START Extracted records
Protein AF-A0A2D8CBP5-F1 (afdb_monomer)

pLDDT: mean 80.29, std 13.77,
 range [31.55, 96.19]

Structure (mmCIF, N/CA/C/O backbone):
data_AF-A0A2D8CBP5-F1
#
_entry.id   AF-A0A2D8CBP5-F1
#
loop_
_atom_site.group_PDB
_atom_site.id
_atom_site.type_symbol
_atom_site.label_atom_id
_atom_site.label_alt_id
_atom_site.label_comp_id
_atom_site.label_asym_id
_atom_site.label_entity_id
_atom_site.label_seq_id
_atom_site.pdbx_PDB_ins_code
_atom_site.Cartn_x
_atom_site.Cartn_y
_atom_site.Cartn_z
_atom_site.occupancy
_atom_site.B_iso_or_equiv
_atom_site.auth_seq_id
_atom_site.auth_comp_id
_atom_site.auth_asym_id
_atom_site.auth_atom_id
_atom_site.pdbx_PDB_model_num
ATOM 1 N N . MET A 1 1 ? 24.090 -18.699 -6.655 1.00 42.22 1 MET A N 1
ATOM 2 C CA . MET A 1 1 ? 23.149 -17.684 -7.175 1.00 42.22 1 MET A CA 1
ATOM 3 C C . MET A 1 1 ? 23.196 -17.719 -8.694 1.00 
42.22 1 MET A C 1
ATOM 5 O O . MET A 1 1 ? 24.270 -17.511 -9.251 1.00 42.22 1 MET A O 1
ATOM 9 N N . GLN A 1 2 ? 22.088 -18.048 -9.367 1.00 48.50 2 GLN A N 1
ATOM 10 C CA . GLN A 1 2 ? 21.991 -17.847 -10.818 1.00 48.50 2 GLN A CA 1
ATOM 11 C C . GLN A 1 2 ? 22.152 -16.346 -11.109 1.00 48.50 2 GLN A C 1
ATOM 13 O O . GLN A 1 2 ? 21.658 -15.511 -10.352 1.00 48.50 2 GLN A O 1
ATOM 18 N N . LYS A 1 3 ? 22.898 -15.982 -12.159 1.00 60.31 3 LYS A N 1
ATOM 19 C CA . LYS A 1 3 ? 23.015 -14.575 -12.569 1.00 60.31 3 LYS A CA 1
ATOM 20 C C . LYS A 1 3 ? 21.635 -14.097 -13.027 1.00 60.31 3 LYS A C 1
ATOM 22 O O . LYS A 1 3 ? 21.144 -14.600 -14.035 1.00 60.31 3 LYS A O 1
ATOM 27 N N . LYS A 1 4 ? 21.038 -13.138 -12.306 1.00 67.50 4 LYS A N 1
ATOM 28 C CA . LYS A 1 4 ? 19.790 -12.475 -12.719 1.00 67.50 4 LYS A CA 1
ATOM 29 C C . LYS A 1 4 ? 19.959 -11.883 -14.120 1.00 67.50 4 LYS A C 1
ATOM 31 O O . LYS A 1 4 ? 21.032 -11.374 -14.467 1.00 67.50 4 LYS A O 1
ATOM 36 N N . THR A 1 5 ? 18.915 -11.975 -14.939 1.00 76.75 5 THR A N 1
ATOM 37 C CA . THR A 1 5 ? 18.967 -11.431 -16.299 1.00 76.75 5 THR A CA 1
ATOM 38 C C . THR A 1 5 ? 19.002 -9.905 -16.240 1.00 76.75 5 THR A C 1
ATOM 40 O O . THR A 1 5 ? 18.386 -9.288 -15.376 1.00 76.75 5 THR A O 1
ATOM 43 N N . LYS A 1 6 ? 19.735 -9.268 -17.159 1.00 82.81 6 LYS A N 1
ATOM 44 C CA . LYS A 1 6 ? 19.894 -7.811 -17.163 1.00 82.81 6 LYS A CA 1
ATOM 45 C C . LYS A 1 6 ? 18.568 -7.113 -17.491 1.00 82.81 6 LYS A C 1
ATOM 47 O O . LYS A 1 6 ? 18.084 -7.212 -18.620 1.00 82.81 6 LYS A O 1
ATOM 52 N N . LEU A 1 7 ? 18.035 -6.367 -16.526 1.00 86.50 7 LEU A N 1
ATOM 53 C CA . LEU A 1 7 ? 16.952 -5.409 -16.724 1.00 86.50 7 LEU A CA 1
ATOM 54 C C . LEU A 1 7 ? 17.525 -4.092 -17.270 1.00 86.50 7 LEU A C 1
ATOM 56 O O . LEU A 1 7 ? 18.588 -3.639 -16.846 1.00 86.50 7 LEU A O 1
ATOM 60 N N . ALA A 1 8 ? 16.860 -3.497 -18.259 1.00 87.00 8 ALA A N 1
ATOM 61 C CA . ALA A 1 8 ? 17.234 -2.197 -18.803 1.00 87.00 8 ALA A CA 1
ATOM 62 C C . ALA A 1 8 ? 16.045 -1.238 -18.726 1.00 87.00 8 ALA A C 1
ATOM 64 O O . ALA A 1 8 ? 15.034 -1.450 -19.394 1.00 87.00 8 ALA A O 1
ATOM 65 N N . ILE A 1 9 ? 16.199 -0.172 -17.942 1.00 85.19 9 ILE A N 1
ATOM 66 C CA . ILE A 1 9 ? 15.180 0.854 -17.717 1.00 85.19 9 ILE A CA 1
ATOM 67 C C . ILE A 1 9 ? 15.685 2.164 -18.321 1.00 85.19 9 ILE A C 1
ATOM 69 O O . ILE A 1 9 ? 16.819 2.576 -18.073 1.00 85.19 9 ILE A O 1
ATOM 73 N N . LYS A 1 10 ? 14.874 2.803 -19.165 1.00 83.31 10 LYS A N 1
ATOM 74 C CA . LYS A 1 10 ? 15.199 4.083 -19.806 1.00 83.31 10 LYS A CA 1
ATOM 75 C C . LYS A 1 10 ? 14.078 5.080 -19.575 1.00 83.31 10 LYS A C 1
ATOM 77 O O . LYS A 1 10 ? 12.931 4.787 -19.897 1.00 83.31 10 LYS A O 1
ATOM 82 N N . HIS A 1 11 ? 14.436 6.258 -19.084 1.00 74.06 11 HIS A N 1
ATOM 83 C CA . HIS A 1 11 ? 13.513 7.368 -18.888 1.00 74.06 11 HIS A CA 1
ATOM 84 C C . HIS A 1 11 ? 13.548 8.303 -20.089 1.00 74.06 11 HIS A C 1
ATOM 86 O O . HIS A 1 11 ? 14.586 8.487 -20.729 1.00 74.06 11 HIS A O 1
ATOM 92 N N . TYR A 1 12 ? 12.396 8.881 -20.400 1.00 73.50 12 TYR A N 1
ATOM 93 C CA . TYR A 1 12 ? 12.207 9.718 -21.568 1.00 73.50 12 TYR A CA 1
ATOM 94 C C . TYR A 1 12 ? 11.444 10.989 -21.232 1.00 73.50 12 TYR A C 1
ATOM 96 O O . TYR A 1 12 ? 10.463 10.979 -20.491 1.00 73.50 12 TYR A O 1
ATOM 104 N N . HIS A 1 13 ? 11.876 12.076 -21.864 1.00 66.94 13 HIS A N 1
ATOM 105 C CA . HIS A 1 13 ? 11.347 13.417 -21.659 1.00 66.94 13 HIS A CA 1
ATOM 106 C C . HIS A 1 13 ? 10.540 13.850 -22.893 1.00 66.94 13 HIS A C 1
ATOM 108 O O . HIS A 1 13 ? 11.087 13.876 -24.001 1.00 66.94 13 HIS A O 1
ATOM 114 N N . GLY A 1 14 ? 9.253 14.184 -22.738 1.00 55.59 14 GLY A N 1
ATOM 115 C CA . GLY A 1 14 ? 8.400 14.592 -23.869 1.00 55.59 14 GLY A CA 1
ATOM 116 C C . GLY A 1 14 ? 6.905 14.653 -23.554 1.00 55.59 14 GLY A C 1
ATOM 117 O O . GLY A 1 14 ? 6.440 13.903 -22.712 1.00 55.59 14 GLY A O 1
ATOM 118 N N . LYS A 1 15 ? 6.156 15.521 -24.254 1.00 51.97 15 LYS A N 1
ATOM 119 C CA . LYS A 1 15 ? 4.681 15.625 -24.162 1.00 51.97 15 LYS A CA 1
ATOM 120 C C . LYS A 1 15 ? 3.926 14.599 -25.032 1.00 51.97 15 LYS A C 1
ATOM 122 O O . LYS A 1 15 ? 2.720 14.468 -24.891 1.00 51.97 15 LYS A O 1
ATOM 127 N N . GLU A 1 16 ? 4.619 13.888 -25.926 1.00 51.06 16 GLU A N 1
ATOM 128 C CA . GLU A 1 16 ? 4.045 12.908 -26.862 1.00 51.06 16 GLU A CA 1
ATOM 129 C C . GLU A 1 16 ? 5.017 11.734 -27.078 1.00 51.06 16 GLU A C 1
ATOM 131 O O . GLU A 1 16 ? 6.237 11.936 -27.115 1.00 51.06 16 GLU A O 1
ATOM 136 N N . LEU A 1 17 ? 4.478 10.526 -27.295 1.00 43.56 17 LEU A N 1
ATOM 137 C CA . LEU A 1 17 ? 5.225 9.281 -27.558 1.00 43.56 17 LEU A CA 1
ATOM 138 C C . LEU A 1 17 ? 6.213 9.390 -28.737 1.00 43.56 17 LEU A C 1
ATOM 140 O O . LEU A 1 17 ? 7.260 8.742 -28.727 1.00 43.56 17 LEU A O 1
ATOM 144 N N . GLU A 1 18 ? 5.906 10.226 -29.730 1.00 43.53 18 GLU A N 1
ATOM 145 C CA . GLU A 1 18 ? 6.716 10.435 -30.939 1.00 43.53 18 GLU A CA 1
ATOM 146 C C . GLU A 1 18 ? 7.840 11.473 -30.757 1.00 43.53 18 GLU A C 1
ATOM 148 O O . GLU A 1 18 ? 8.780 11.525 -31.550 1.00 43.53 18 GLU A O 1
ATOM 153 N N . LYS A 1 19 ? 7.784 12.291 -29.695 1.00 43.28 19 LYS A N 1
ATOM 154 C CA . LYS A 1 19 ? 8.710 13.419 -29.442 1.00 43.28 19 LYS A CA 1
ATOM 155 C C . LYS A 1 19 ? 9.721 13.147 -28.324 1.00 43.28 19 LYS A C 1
END Extracted records
START Extracted records
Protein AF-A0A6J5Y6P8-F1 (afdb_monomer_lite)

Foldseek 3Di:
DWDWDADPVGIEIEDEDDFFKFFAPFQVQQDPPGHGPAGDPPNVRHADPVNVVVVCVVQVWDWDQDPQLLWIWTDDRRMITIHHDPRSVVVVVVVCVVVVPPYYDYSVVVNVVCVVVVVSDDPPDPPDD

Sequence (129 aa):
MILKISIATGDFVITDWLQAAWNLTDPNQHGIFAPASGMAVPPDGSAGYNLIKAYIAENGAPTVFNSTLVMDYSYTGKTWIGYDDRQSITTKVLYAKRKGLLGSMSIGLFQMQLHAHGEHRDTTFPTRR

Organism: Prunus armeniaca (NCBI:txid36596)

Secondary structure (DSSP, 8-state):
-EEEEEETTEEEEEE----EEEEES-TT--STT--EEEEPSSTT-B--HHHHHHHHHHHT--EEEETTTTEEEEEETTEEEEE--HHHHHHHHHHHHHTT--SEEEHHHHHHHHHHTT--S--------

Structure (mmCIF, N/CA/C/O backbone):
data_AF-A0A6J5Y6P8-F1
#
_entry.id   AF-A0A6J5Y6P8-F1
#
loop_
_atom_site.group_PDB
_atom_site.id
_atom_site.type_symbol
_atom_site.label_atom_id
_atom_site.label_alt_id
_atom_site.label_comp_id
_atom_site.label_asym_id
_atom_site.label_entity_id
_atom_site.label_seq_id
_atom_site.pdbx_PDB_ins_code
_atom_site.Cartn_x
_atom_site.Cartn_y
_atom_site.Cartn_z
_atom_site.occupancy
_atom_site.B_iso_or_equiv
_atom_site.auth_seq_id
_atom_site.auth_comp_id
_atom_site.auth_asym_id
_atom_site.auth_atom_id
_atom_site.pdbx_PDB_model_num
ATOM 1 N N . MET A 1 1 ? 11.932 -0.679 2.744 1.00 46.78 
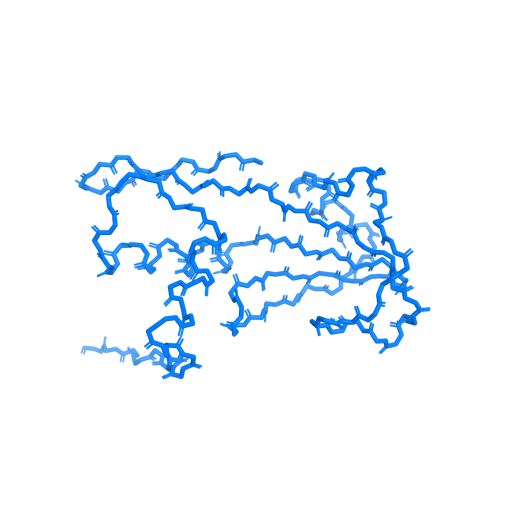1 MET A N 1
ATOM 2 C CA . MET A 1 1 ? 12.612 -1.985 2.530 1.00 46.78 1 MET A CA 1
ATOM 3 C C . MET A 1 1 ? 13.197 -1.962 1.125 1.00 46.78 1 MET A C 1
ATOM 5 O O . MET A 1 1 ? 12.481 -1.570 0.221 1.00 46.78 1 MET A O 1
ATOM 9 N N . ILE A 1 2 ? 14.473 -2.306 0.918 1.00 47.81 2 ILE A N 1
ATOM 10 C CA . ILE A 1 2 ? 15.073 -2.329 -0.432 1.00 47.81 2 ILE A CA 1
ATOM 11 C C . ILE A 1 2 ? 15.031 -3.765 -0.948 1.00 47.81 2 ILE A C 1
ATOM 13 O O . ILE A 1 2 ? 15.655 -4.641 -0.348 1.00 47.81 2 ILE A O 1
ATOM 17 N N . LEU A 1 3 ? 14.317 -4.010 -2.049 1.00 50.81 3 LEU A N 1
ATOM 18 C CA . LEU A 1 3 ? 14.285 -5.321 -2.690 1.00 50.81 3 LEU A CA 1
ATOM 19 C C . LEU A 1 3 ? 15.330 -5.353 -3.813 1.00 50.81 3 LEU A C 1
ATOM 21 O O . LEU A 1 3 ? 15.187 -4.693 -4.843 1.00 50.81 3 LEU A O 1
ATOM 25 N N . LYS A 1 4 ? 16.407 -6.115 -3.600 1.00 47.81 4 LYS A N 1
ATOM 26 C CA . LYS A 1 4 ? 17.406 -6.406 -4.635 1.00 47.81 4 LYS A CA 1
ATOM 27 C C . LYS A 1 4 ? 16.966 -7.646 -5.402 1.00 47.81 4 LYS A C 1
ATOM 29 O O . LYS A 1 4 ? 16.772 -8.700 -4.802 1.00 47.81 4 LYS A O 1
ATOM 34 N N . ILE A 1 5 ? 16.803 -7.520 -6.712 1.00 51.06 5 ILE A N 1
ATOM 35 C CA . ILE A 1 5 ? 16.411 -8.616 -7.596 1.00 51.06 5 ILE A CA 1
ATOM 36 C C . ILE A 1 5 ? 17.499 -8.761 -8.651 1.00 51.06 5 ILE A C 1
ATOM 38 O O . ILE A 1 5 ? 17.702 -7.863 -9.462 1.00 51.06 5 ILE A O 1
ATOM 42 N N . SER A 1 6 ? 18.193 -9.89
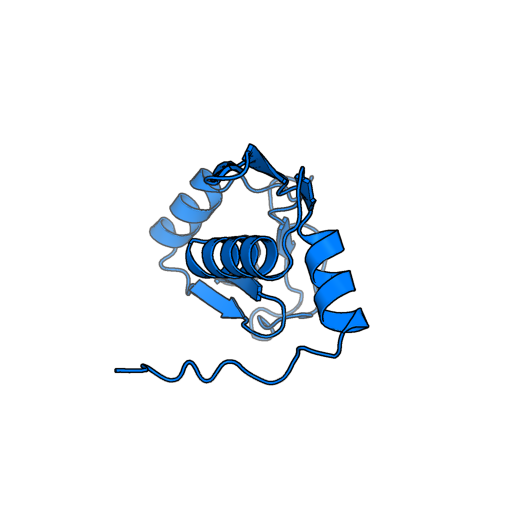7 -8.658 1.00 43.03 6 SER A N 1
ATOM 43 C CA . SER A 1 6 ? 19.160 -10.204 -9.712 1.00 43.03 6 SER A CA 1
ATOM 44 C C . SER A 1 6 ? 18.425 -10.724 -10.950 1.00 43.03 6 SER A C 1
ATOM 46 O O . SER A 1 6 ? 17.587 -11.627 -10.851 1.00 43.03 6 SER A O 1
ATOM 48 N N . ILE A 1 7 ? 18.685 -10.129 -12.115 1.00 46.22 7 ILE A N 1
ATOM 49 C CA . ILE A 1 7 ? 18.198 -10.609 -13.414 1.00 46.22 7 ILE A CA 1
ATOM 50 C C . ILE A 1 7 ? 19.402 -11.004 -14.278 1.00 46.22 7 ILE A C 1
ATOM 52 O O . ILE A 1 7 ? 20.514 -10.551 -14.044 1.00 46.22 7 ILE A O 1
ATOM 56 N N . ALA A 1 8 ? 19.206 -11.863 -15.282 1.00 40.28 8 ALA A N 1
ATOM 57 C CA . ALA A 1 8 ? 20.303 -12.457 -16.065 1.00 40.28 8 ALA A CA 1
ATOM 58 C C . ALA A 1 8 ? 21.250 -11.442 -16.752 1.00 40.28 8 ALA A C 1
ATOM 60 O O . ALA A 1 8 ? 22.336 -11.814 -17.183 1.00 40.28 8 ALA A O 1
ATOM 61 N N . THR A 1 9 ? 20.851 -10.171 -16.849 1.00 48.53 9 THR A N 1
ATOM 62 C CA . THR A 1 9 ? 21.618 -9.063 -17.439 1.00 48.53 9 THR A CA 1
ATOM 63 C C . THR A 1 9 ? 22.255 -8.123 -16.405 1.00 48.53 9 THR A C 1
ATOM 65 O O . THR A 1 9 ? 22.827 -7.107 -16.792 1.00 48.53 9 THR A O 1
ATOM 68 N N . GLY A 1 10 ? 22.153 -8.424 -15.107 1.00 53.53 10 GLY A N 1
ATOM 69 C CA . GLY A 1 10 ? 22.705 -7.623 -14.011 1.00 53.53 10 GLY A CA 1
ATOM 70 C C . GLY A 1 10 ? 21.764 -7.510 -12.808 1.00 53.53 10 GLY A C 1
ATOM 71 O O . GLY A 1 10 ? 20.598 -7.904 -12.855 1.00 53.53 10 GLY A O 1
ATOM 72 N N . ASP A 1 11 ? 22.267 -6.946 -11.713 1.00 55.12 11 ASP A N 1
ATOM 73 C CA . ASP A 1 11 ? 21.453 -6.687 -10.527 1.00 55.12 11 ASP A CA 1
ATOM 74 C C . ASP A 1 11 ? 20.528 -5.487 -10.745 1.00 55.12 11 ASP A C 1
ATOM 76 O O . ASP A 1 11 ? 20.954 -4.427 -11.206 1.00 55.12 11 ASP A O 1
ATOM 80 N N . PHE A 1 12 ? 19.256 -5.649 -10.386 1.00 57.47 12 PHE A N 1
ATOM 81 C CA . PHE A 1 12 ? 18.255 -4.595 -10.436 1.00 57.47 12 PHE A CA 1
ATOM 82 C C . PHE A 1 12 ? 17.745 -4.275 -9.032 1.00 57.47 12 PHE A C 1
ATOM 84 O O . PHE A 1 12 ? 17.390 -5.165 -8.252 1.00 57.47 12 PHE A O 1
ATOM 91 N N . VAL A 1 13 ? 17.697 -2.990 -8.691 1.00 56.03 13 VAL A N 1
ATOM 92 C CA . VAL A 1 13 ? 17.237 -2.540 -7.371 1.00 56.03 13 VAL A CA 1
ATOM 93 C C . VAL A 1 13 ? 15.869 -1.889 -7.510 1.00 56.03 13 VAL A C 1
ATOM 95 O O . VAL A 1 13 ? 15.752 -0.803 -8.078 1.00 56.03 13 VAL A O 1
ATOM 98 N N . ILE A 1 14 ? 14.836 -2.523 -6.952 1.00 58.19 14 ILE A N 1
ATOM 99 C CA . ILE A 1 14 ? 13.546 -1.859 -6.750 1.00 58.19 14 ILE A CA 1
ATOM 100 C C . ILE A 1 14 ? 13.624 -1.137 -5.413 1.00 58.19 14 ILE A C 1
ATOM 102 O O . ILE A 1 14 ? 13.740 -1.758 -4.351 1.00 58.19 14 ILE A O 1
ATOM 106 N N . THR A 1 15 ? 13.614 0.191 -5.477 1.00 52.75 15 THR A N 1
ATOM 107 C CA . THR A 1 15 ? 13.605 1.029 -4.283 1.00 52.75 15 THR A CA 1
END Extracted records
What you return should be exactly the lines above, starting at the one with "ATOM 80 N N" and ending at the one with "ATOM 107 C CA", and nothing else.

-- Final answer --
ATOM 80 N N . PHE A 1 12 ? 19.256 -5.649 -10.386 1.00 57.47 12 PHE A N 1
ATOM 81 C CA . PHE A 1 12 ? 18.255 -4.595 -10.436 1.00 57.47 12 PHE A CA 1
ATOM 82 C C . PHE A 1 12 ? 17.745 -4.275 -9.032 1.00 57.47 12 PHE A C 1
ATOM 84 O O . PHE A 1 12 ? 17.390 -5.165 -8.252 1.00 57.47 12 PHE A O 1
ATOM 91 N N . VAL A 1 13 ? 17.697 -2.990 -8.691 1.00 56.03 13 VAL A N 1
ATOM 92 C CA . VAL A 1 13 ? 17.237 -2.540 -7.371 1.00 56.03 13 VAL A CA 1
ATOM 93 C C . VAL A 1 13 ? 15.869 -1.889 -7.510 1.00 56.03 13 VAL A C 1
ATOM 95 O O . VAL A 1 13 ? 15.752 -0.803 -8.078 1.00 56.03 13 VAL A O 1
ATOM 98 N N . ILE A 1 14 ? 14.836 -2.523 -6.952 1.00 58.19 14 ILE A N 1
ATOM 99 C CA . ILE A 1 14 ? 13.546 -1.859 -6.750 1.00 58.19 14 ILE A CA 1
ATOM 100 C C . ILE A 1 14 ? 13.624 -1.137 -5.413 1.00 58.19 14 ILE A C 1
ATOM 102 O O . ILE A 1 14 ? 13.740 -1.758 -4.351 1.00 58.19 14 ILE A O 1
ATOM 106 N N . THR A 1 15 ? 13.614 0.191 -5.477 1.00 52.75 15 THR A N 1
ATOM 107 C CA . THR A 1 15 ? 13.605 1.029 -4.283 1.00 52.75 15 THR A CA 1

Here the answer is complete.